Retirement Planning: Surrender
Owners of cash value life insurance policies can terminate said policies at any time and take the cash value in actual cash dollars. This act is called surrender.
Surrender charges
Because of commissions and other costs, an insurance company may lose money on a life insurance policy during the first few years of its force. In the event that a cash value life insurance policy is surrendered before the insurer recovers its costs, the insurer will levy surrender charges on the policy to make up the difference.

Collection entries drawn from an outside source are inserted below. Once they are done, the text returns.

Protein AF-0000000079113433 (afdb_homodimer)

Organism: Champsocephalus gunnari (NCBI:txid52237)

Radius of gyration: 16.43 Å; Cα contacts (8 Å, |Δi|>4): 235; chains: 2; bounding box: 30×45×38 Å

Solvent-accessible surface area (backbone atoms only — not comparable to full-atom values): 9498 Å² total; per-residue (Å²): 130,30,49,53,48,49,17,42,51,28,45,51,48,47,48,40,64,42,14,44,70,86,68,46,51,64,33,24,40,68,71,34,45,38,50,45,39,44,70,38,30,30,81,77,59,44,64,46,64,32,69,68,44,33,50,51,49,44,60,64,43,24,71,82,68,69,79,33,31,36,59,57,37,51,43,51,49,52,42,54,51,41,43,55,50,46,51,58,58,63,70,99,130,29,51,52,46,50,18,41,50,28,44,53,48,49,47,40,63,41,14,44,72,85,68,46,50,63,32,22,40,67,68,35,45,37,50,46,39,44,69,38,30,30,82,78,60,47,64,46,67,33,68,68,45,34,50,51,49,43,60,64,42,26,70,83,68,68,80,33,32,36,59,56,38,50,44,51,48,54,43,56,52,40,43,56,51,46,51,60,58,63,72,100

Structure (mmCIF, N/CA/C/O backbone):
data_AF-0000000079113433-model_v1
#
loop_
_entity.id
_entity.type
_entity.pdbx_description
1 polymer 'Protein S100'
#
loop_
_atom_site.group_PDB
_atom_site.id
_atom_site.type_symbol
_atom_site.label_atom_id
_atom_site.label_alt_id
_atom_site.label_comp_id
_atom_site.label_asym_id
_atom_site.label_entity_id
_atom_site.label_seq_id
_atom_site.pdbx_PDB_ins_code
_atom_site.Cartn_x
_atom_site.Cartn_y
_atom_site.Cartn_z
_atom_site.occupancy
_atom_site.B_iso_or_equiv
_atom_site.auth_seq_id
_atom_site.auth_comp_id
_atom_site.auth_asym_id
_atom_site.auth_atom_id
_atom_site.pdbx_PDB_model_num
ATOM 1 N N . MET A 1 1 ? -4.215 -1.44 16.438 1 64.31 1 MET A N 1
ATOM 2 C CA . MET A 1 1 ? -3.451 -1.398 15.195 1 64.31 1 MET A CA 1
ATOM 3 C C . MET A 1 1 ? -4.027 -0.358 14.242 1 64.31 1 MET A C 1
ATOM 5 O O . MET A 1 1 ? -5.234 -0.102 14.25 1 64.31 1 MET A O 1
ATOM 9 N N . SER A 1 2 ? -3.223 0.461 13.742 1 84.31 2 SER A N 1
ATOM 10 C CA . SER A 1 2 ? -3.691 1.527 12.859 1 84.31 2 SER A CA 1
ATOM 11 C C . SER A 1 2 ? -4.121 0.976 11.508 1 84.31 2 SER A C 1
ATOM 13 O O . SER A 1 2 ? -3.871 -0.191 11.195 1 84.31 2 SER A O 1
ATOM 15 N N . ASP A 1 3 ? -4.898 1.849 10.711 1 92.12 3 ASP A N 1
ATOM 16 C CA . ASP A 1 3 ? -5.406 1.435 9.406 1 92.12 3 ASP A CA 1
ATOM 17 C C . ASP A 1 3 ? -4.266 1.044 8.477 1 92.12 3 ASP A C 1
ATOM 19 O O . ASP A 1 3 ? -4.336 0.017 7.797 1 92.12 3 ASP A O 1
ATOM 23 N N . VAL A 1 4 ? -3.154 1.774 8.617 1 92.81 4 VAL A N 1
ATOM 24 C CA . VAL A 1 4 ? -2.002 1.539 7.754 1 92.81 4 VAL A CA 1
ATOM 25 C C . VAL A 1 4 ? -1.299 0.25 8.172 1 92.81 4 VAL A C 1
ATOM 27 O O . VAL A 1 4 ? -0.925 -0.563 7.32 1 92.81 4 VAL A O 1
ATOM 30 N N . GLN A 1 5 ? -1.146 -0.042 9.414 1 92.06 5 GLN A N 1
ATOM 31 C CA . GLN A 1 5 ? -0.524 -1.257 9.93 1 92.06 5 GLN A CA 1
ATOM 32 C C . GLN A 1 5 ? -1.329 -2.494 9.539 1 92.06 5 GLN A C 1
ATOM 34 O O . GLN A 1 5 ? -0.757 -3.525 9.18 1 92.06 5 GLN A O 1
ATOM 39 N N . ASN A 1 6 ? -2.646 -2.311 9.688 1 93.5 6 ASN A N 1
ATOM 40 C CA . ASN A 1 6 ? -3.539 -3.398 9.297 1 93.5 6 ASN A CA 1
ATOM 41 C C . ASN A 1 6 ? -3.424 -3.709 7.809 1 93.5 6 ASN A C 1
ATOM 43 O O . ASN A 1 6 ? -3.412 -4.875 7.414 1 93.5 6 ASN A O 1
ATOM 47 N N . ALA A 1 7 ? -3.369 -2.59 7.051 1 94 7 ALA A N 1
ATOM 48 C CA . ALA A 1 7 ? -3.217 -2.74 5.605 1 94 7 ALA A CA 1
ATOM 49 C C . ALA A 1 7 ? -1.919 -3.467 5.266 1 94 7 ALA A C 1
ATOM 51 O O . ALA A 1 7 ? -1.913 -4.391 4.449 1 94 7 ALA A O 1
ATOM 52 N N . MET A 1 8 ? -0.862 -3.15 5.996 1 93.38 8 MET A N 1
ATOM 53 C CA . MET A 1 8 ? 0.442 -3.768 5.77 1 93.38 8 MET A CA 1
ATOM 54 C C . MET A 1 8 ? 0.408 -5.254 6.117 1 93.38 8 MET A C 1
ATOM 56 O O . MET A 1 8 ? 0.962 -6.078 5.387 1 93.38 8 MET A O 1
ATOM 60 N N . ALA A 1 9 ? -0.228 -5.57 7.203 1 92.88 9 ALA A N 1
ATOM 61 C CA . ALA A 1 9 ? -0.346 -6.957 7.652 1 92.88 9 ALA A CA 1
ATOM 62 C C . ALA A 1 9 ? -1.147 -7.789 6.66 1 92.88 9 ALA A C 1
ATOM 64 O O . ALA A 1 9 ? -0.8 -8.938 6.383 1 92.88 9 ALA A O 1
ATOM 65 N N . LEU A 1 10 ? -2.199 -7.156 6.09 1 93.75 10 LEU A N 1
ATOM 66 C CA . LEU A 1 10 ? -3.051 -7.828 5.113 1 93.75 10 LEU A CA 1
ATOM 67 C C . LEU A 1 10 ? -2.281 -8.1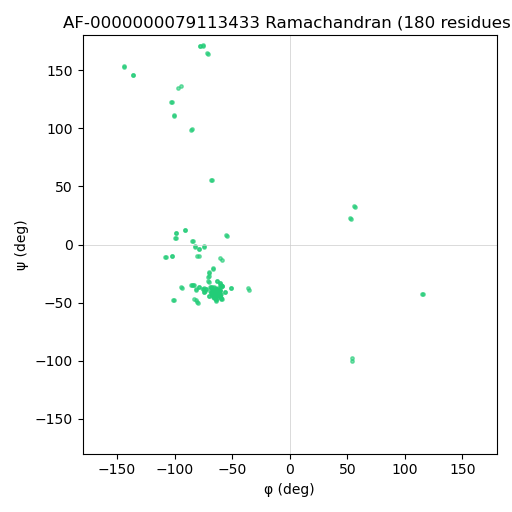17 3.83 1 93.75 10 LEU A C 1
ATOM 69 O O . LEU A 1 10 ? -2.385 -9.219 3.273 1 93.75 10 LEU A O 1
ATOM 73 N N . LEU A 1 11 ? -1.457 -7.121 3.406 1 93.81 11 LEU A N 1
ATOM 74 C CA . LEU A 1 11 ? -0.66 -7.273 2.193 1 93.81 11 LEU A CA 1
ATOM 75 C C . LEU A 1 11 ? 0.39 -8.367 2.369 1 93.81 11 LEU A C 1
ATOM 77 O O . LEU A 1 11 ? 0.542 -9.234 1.503 1 93.81 11 LEU A O 1
ATOM 81 N N . ILE A 1 12 ? 1.07 -8.398 3.492 1 92.69 12 ILE A N 1
ATOM 82 C CA . ILE A 1 12 ? 2.1 -9.391 3.795 1 92.69 12 ILE A CA 1
ATOM 83 C C . ILE A 1 12 ? 1.468 -10.773 3.906 1 92.69 12 ILE A C 1
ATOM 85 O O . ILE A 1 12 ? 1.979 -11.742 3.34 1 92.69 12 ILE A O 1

The policy's cash value, less surrender charges, is called its surrender value or cash surrender value. When surrendering a policy, the policyholder really only walks away with the surrender value of the policy.
Taxes
Although the interest on your cash value accumulated tax-free, you might face income taxes or capital gains taxes upon surrender of the policy: if your cash surrender value exceeds your cost basis (the sum of premiums you paid into the policy), the difference between the two is taxable. All the cash value you access up to your cost basis is tax-free.
surrender value – cost basis = taxable income
If your cash surrender value results in taxable income, you might do postpone policy surrender until retirement. Conceivably, then, you would be taxed in the lowest tax bracket possible.
Other access to cash value
A policyholder needn't utterly terminate his life insurance policy in order to make use of its cash value. Universal life insurance policies permit withdrawals, which are partial surrenders, enabling policyholders to take any amount of the policy's cash value. Besides that, all cash value life insurance policies allow owners to take loans from their cash value, on better terms than they could typically get from lenders.